3.3.1 Initial fault universe
. The initial fault universe shall consist of single, permanent, stuck-at-zero and stuck-at-one
faults on every logic line (not simply on every logic node) in the G-logic partitions of the logic model. A bus, which is a node
with multiple driving lines, shall be considered, for the purpose of fault universe generation, to be a multiple-input,
single-output logic gate. The initial fault universe shall include stuck-at-zero and stuck-at-one faults on each fan-in and
fan-out branch and the fan-out origin of the bus (see figure 1).
The fault universe does not explicitly contain any faults within B-logic partitions. However, all faults associated with inputs
and outputs of B-logic components either are contained in a G-logic partition or shall be shown to be considered by
established test algorithms that are applied to the B-logic partitions.
No faults shall be added or removed by considering or not considering logic model hierarchy. No extra faults shall be
associated with any primary input or output line, macro input or output line, or logic line that spans logic partitions where the
logic partitions do not correspond to a physical boundary. No more than one stuck-at-zero and one stuck-at-one fault per
logic line shall be contained in the initial fault universe.

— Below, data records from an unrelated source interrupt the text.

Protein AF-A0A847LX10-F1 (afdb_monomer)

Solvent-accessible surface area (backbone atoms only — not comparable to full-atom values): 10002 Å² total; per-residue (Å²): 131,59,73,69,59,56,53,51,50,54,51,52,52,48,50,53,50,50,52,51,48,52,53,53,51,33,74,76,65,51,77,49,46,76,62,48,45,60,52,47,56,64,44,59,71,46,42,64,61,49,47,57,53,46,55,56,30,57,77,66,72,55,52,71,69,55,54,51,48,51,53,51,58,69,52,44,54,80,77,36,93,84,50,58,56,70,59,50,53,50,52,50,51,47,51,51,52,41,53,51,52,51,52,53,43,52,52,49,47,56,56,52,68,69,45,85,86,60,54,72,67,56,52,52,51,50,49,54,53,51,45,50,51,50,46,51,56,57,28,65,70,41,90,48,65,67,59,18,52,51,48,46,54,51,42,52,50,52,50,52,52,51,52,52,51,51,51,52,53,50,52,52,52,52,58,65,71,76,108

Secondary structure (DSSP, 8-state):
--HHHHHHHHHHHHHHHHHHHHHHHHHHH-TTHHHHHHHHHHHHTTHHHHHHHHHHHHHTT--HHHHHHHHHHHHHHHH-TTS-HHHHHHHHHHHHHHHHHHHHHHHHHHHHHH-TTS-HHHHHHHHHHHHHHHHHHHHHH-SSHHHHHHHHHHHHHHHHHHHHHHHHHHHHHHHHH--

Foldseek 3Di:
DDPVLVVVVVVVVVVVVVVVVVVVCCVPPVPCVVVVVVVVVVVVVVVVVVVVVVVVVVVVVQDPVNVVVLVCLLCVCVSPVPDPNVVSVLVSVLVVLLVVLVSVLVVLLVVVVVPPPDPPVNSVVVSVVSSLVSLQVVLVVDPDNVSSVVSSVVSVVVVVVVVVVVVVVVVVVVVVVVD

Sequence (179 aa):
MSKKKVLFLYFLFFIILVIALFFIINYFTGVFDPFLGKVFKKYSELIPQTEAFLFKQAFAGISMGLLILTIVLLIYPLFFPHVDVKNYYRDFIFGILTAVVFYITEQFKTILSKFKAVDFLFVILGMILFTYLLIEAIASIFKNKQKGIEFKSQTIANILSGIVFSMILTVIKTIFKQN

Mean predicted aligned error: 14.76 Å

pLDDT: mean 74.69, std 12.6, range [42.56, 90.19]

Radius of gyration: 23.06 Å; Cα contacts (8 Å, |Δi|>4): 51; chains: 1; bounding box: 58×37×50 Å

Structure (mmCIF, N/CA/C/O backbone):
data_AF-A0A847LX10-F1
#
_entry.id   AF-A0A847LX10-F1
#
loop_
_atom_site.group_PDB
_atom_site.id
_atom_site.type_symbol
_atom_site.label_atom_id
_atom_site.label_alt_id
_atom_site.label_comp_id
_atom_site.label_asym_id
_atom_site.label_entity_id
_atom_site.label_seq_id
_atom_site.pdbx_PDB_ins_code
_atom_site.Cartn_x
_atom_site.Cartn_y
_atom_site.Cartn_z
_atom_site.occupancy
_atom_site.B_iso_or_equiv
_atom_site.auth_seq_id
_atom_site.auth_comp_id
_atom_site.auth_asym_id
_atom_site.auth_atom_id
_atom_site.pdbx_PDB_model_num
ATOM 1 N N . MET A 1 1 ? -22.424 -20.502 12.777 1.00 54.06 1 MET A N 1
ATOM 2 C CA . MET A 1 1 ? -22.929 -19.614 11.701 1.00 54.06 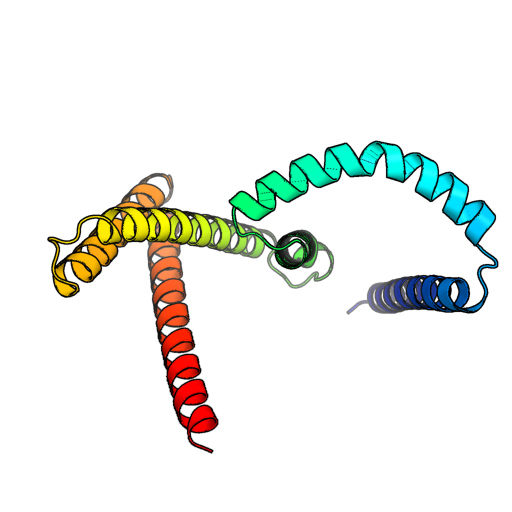1 MET A CA 1
ATOM 3 C C . MET A 1 1 ? -24.437 -19.825 11.586 1.00 54.06 1 MET A C 1
ATOM 5 O O . MET A 1 1 ? -24.849 -20.973 11.506 1.00 54.06 1 MET A O 1
ATOM 9 N N . SER A 1 2 ? -25.279 -18.787 11.695 1.00 61.50 2 SER A N 1
ATOM 10 C CA . SER A 1 2 ? -26.743 -19.002 11.689 1.00 61.50 2 SER A CA 1
ATOM 11 C C . SER A 1 2 ? -27.196 -19.532 10.320 1.00 61.50 2 SER A C 1
ATOM 13 O O . SER A 1 2 ? -26.669 -19.088 9.298 1.00 61.50 2 SER A O 1
ATOM 15 N N . LYS A 1 3 ? -28.165 -20.462 10.283 1.00 70.94 3 LYS A N 1
ATOM 16 C CA . LYS A 1 3 ? -28.675 -21.072 9.033 1.00 70.94 3 LYS A CA 1
ATOM 17 C C . LYS A 1 3 ? -29.063 -20.024 7.977 1.00 70.94 3 LYS A C 1
ATOM 19 O O . LYS A 1 3 ? -28.845 -20.243 6.792 1.00 70.94 3 LYS A O 1
ATOM 24 N N . LYS A 1 4 ? -29.536 -18.845 8.405 1.00 67.56 4 LYS A N 1
ATOM 25 C CA . LYS A 1 4 ? -29.872 -17.714 7.522 1.00 67.56 4 LYS A CA 1
ATOM 26 C C . LYS A 1 4 ? -28.652 -17.122 6.798 1.00 67.56 4 LYS A C 1
ATOM 28 O O . LYS A 1 4 ? -28.766 -16.729 5.646 1.00 67.56 4 LYS A O 1
ATOM 33 N N . LYS A 1 5 ? -27.479 -17.084 7.445 1.00 57.12 5 LYS A N 1
ATOM 34 C CA . LYS A 1 5 ? -26.239 -16.530 6.863 1.00 57.12 5 LYS A CA 1
ATOM 35 C C . LYS A 1 5 ? -25.629 -17.453 5.810 1.00 57.12 5 LYS A C 1
ATOM 37 O O . LYS A 1 5 ? -25.120 -16.978 4.805 1.00 57.12 5 LYS A O 1
ATOM 42 N N . VAL A 1 6 ? -25.716 -18.764 6.029 1.00 69.38 6 VAL A N 1
ATOM 43 C CA . VAL A 1 6 ? -25.276 -19.777 5.058 1.00 69.38 6 VAL A CA 1
ATOM 44 C C . VAL A 1 6 ? -26.176 -19.751 3.821 1.00 69.38 6 VAL A C 1
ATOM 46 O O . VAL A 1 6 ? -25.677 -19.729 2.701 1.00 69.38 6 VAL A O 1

3.3.2 Fault equivalence classes
. The initial fault universe shall be partitioned or collapsed into fault equivalence classes
for reporting purposes. The fault equivalence classes shall be chosen such that all faults in a fault equivalence class cause
apparently identical erroneous behavior with respect to the observable outputs of the logic model. One fault from each fault
equivalence class shall be selected to represent the fault class for reporting purposes; these faults shall be called the
representative faults.
For the purpose of implementing this test procedure it is sufficient to apply simple rules to identify structurally-dependent
equivalence classes. An acceptable method for selecting the representative faults for the initial fault universe consists of
listing all single, permanent, stuck-at faults as specified in table II. Any other fault equivalencing procedure used shall be
documented in the fault simulation report. If a bus node exhibits wired-AND or wired-OR behavior in the applicable circuit
technology, then faults associated with that bus shall be collapsed in accordance with the AND or OR fault equivalencing
rules, respectively. Otherwise, no collapsing of faults associated with a bus shall be performed.

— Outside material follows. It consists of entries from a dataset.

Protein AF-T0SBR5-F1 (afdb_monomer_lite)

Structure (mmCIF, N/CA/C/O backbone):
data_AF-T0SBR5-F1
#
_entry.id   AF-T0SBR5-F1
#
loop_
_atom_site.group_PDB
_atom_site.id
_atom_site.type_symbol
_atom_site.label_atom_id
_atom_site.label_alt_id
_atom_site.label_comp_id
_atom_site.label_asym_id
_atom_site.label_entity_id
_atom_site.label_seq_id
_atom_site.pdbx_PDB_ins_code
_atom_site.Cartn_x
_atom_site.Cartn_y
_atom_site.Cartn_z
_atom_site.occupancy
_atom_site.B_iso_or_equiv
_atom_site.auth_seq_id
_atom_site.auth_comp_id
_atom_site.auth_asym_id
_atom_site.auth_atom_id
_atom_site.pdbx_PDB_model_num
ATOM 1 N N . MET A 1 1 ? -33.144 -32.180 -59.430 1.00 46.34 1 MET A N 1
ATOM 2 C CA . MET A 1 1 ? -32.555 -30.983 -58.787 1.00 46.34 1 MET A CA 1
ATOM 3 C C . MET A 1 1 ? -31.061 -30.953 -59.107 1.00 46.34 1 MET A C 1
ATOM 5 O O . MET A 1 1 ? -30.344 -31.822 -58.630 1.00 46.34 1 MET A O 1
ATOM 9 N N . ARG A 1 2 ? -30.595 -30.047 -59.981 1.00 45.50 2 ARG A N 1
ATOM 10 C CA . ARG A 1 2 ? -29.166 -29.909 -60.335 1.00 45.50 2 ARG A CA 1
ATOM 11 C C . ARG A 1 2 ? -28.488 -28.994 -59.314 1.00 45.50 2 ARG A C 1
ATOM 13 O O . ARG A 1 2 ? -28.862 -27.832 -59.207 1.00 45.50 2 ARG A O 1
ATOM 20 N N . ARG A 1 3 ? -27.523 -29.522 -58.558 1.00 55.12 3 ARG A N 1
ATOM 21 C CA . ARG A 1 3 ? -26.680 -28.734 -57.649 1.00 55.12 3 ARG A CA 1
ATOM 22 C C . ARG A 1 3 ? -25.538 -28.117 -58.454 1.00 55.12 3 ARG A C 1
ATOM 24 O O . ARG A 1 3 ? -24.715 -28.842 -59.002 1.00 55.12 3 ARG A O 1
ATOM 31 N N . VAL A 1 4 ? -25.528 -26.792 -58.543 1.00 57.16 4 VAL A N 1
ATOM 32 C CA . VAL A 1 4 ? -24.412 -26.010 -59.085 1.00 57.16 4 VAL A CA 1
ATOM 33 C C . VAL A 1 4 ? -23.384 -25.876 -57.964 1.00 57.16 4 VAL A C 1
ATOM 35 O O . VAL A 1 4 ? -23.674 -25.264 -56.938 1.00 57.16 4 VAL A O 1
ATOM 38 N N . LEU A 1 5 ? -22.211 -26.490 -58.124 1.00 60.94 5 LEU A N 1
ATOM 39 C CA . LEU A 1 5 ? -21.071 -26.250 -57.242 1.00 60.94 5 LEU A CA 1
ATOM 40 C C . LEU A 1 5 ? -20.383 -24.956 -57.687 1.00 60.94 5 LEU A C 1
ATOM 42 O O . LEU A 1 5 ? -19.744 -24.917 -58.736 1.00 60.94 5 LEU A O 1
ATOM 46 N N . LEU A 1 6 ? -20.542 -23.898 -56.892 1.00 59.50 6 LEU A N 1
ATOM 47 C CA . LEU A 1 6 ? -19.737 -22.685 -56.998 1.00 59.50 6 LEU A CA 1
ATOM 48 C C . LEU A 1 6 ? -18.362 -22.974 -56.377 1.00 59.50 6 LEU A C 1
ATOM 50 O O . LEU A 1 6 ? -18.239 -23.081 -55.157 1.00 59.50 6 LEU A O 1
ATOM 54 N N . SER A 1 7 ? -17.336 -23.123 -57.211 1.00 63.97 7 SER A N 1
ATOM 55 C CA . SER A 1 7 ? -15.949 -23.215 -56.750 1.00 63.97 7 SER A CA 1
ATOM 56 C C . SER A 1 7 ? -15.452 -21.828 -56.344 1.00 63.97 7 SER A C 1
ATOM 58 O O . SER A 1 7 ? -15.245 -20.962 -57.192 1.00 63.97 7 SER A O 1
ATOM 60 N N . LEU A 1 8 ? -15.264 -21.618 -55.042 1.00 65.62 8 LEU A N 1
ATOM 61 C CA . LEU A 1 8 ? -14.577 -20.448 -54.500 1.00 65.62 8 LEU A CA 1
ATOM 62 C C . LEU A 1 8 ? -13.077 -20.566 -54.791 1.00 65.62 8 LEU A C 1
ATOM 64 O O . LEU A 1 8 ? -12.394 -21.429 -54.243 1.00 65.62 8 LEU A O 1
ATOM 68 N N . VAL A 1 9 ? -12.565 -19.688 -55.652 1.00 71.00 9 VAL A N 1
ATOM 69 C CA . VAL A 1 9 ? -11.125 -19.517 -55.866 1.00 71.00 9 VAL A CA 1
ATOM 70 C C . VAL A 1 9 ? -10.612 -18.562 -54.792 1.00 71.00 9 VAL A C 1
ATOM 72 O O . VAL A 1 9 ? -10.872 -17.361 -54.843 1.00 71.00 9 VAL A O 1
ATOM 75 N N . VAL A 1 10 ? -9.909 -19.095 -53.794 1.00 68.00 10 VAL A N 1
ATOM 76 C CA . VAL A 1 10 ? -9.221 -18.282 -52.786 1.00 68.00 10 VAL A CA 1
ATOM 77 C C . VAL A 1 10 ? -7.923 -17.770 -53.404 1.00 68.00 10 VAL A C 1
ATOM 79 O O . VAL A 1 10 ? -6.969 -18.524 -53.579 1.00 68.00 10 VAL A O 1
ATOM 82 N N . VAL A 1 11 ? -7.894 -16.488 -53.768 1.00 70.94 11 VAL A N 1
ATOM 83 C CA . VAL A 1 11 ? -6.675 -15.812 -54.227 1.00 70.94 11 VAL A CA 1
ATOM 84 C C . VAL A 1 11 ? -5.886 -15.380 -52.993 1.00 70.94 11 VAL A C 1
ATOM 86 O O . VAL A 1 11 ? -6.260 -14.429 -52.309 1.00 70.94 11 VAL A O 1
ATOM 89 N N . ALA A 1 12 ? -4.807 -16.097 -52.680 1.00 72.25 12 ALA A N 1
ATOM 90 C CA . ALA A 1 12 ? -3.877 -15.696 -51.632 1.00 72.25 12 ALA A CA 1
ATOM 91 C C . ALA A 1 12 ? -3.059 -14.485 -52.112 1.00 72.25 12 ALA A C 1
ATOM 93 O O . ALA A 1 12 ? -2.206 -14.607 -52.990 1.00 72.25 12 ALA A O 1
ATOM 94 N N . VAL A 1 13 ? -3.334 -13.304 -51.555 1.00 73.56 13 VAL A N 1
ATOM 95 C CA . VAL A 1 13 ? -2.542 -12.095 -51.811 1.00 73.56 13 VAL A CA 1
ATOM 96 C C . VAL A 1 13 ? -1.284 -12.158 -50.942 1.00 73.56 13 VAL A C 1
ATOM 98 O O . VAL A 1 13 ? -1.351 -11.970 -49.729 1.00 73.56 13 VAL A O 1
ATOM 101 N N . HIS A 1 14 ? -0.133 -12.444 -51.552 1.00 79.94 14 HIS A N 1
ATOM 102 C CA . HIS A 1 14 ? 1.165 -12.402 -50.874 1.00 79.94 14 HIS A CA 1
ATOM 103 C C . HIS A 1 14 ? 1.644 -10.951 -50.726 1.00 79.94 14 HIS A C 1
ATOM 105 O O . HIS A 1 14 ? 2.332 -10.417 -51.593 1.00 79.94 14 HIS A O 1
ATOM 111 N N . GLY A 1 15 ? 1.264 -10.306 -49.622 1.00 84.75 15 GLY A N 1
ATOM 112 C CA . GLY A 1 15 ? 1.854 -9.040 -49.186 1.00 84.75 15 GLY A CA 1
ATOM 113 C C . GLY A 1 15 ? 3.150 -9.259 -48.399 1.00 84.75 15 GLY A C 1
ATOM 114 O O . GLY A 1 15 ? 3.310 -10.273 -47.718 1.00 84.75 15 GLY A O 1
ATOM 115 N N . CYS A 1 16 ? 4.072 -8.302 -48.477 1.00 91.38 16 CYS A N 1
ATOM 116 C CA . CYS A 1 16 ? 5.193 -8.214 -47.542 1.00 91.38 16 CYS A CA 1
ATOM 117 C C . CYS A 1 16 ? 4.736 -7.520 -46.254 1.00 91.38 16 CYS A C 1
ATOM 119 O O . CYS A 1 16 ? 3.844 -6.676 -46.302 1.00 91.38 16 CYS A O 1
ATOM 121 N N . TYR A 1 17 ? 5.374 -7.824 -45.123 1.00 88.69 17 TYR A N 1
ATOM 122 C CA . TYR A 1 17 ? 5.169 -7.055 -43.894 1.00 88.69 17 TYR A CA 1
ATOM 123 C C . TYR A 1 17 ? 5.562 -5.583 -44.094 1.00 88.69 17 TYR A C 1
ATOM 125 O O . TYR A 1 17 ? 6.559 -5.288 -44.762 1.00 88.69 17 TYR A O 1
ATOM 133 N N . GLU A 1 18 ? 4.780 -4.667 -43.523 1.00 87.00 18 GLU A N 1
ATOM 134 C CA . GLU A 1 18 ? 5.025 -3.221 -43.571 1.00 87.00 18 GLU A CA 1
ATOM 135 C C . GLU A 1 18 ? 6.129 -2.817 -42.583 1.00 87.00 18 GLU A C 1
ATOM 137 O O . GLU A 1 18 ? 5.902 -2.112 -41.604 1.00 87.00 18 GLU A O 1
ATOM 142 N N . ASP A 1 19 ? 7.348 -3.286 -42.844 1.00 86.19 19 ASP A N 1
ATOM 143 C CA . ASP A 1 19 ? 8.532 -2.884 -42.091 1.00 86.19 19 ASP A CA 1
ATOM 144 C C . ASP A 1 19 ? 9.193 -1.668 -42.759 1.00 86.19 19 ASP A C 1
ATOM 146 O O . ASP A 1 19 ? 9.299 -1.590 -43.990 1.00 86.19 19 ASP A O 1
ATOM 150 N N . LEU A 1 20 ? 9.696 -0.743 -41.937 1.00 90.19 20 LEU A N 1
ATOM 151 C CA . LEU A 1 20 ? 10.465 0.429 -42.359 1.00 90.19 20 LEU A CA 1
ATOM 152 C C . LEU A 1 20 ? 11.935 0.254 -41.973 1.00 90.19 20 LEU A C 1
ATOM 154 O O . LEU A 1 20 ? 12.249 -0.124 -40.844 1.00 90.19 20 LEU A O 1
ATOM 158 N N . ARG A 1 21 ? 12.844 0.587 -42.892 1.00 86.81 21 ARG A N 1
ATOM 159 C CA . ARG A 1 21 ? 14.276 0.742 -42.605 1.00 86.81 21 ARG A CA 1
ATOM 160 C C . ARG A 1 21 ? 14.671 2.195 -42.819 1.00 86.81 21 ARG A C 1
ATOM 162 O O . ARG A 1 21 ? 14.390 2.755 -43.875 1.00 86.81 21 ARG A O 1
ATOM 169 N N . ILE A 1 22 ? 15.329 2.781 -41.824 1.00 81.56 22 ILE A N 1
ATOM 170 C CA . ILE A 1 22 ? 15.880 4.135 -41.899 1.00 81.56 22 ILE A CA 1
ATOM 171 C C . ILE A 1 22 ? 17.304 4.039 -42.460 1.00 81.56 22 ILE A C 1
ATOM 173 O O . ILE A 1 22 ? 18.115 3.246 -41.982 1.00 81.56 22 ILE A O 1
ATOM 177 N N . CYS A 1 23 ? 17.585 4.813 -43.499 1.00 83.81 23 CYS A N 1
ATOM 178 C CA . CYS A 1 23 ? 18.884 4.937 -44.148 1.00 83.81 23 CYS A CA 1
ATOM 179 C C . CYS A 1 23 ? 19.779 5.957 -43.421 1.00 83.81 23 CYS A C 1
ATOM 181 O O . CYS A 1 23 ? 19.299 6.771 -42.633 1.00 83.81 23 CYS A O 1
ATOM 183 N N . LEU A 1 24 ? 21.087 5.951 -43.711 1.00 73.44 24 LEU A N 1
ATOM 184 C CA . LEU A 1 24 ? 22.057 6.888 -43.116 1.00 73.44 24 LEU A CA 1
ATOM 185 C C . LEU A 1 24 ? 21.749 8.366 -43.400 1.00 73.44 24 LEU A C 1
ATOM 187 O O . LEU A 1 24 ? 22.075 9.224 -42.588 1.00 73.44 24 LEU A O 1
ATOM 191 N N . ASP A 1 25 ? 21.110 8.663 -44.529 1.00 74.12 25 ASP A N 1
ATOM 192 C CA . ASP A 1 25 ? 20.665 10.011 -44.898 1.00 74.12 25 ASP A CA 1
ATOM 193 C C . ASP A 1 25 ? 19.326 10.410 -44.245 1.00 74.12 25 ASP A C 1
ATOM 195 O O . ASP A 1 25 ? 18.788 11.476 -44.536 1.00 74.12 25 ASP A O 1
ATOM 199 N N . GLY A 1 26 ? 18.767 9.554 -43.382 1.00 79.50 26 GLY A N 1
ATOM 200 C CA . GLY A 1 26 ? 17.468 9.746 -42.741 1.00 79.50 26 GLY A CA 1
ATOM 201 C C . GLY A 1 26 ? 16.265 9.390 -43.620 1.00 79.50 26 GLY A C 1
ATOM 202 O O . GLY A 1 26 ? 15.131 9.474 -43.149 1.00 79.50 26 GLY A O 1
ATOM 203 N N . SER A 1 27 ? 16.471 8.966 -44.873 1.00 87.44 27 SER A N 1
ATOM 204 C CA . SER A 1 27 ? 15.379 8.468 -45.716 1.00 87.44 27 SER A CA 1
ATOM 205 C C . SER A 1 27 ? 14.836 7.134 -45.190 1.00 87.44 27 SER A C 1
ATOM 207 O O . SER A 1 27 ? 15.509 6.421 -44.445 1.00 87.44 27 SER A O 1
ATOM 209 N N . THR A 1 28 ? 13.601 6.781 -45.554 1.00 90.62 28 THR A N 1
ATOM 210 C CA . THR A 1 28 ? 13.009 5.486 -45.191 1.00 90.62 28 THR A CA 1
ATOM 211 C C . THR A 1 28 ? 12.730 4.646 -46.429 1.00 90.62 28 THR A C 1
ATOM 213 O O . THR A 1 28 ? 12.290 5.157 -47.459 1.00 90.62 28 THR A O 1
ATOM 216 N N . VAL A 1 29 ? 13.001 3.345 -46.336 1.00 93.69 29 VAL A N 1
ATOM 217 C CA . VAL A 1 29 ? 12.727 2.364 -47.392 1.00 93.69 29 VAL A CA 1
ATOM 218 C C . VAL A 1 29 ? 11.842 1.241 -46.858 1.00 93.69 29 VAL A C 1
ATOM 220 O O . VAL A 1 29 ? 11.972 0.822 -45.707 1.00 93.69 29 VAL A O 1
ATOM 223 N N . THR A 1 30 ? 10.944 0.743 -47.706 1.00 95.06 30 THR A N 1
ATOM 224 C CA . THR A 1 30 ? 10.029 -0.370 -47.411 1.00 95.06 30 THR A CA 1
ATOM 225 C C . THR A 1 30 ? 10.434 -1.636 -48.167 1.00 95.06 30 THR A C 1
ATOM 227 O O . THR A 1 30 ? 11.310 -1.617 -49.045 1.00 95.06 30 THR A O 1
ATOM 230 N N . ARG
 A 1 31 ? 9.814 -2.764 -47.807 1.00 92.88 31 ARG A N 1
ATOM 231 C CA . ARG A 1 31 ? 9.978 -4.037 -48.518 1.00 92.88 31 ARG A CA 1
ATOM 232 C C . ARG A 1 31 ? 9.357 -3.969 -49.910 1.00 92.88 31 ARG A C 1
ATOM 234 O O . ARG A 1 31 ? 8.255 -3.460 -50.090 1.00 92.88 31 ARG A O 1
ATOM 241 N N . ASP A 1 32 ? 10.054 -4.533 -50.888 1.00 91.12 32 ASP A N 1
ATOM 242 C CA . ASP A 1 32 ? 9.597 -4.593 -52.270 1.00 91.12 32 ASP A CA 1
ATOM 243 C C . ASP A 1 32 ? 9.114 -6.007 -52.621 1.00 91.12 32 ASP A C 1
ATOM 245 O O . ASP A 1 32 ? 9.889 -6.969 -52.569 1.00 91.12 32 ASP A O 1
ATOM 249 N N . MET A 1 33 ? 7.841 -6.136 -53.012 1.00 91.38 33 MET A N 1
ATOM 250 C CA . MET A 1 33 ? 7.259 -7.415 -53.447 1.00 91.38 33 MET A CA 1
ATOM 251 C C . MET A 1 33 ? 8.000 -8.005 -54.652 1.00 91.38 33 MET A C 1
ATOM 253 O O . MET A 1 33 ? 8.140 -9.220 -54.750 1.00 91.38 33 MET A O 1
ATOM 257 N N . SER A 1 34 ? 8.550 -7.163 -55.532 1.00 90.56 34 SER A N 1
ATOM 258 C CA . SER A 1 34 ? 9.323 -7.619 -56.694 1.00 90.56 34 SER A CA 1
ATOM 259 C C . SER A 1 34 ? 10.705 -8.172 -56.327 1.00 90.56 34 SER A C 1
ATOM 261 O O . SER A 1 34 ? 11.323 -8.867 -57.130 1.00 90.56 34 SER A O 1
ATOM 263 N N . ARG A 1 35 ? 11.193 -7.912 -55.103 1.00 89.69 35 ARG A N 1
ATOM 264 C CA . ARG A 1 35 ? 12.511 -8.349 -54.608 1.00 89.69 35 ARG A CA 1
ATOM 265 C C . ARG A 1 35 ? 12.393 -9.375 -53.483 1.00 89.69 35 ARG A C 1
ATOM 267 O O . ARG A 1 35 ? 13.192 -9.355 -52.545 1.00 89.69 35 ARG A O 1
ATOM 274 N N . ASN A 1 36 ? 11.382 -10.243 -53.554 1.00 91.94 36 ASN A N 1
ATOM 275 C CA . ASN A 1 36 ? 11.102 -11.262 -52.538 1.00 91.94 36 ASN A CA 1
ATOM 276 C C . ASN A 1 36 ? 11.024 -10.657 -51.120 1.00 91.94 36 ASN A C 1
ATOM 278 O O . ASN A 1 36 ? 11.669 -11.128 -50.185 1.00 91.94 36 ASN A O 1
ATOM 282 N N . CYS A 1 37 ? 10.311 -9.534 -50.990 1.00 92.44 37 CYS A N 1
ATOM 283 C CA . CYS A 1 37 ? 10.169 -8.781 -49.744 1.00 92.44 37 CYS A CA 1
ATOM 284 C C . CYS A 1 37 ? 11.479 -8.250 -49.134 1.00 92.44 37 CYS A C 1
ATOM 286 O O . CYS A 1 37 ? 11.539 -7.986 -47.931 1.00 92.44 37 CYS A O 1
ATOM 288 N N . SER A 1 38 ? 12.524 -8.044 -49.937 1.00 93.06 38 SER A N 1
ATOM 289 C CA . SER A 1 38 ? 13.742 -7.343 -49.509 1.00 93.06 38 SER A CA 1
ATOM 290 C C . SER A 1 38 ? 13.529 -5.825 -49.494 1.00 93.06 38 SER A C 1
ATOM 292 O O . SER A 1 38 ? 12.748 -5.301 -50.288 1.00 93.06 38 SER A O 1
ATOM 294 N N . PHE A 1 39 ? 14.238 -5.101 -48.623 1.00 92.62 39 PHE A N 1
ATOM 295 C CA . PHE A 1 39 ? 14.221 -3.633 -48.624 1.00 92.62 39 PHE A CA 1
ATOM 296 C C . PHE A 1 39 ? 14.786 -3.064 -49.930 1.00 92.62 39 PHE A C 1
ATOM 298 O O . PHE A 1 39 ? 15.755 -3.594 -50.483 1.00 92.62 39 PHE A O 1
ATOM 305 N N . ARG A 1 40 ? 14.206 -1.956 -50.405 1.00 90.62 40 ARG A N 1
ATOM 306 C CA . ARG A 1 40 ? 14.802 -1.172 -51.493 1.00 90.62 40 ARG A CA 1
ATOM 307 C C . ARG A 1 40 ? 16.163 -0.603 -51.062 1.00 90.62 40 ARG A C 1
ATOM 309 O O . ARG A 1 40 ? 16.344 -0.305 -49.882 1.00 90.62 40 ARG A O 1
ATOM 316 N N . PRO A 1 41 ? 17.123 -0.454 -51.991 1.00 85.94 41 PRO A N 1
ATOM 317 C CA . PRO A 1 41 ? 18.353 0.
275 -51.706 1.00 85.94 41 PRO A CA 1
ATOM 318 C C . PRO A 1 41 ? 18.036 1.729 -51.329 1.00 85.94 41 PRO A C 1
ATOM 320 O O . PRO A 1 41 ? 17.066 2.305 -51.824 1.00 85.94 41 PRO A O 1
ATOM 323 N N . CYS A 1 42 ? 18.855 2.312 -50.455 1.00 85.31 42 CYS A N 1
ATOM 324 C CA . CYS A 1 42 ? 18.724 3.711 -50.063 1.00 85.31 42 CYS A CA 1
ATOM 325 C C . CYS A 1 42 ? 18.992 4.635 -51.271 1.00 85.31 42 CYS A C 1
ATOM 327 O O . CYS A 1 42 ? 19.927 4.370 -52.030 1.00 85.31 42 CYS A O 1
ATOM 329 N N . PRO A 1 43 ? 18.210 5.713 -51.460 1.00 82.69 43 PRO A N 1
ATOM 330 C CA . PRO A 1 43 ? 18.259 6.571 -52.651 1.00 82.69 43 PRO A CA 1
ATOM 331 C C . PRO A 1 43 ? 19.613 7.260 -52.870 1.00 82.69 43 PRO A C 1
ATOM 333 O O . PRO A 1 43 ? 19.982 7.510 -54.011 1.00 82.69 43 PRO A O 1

3.3.3 Detectable fault universe
. Fault coverage shall be based on the detectable fault universe. Undetectable faults shall
be permitted to be dropped from the set of representative faults; the remaining set of representative faults comprises the
detectable fault universe. In order for a fault to be declared as undetectable, documentation shall be provided in the fault
simulation report as to why there does not exist any test vector sequence capable of guaranteeing that the fault will cause
an error at an observable primary output (see 1.1m.). Any fault not documented in the fault simulation report as being
undetectable shall be considered detectable for the purpose of calculating fault coverage.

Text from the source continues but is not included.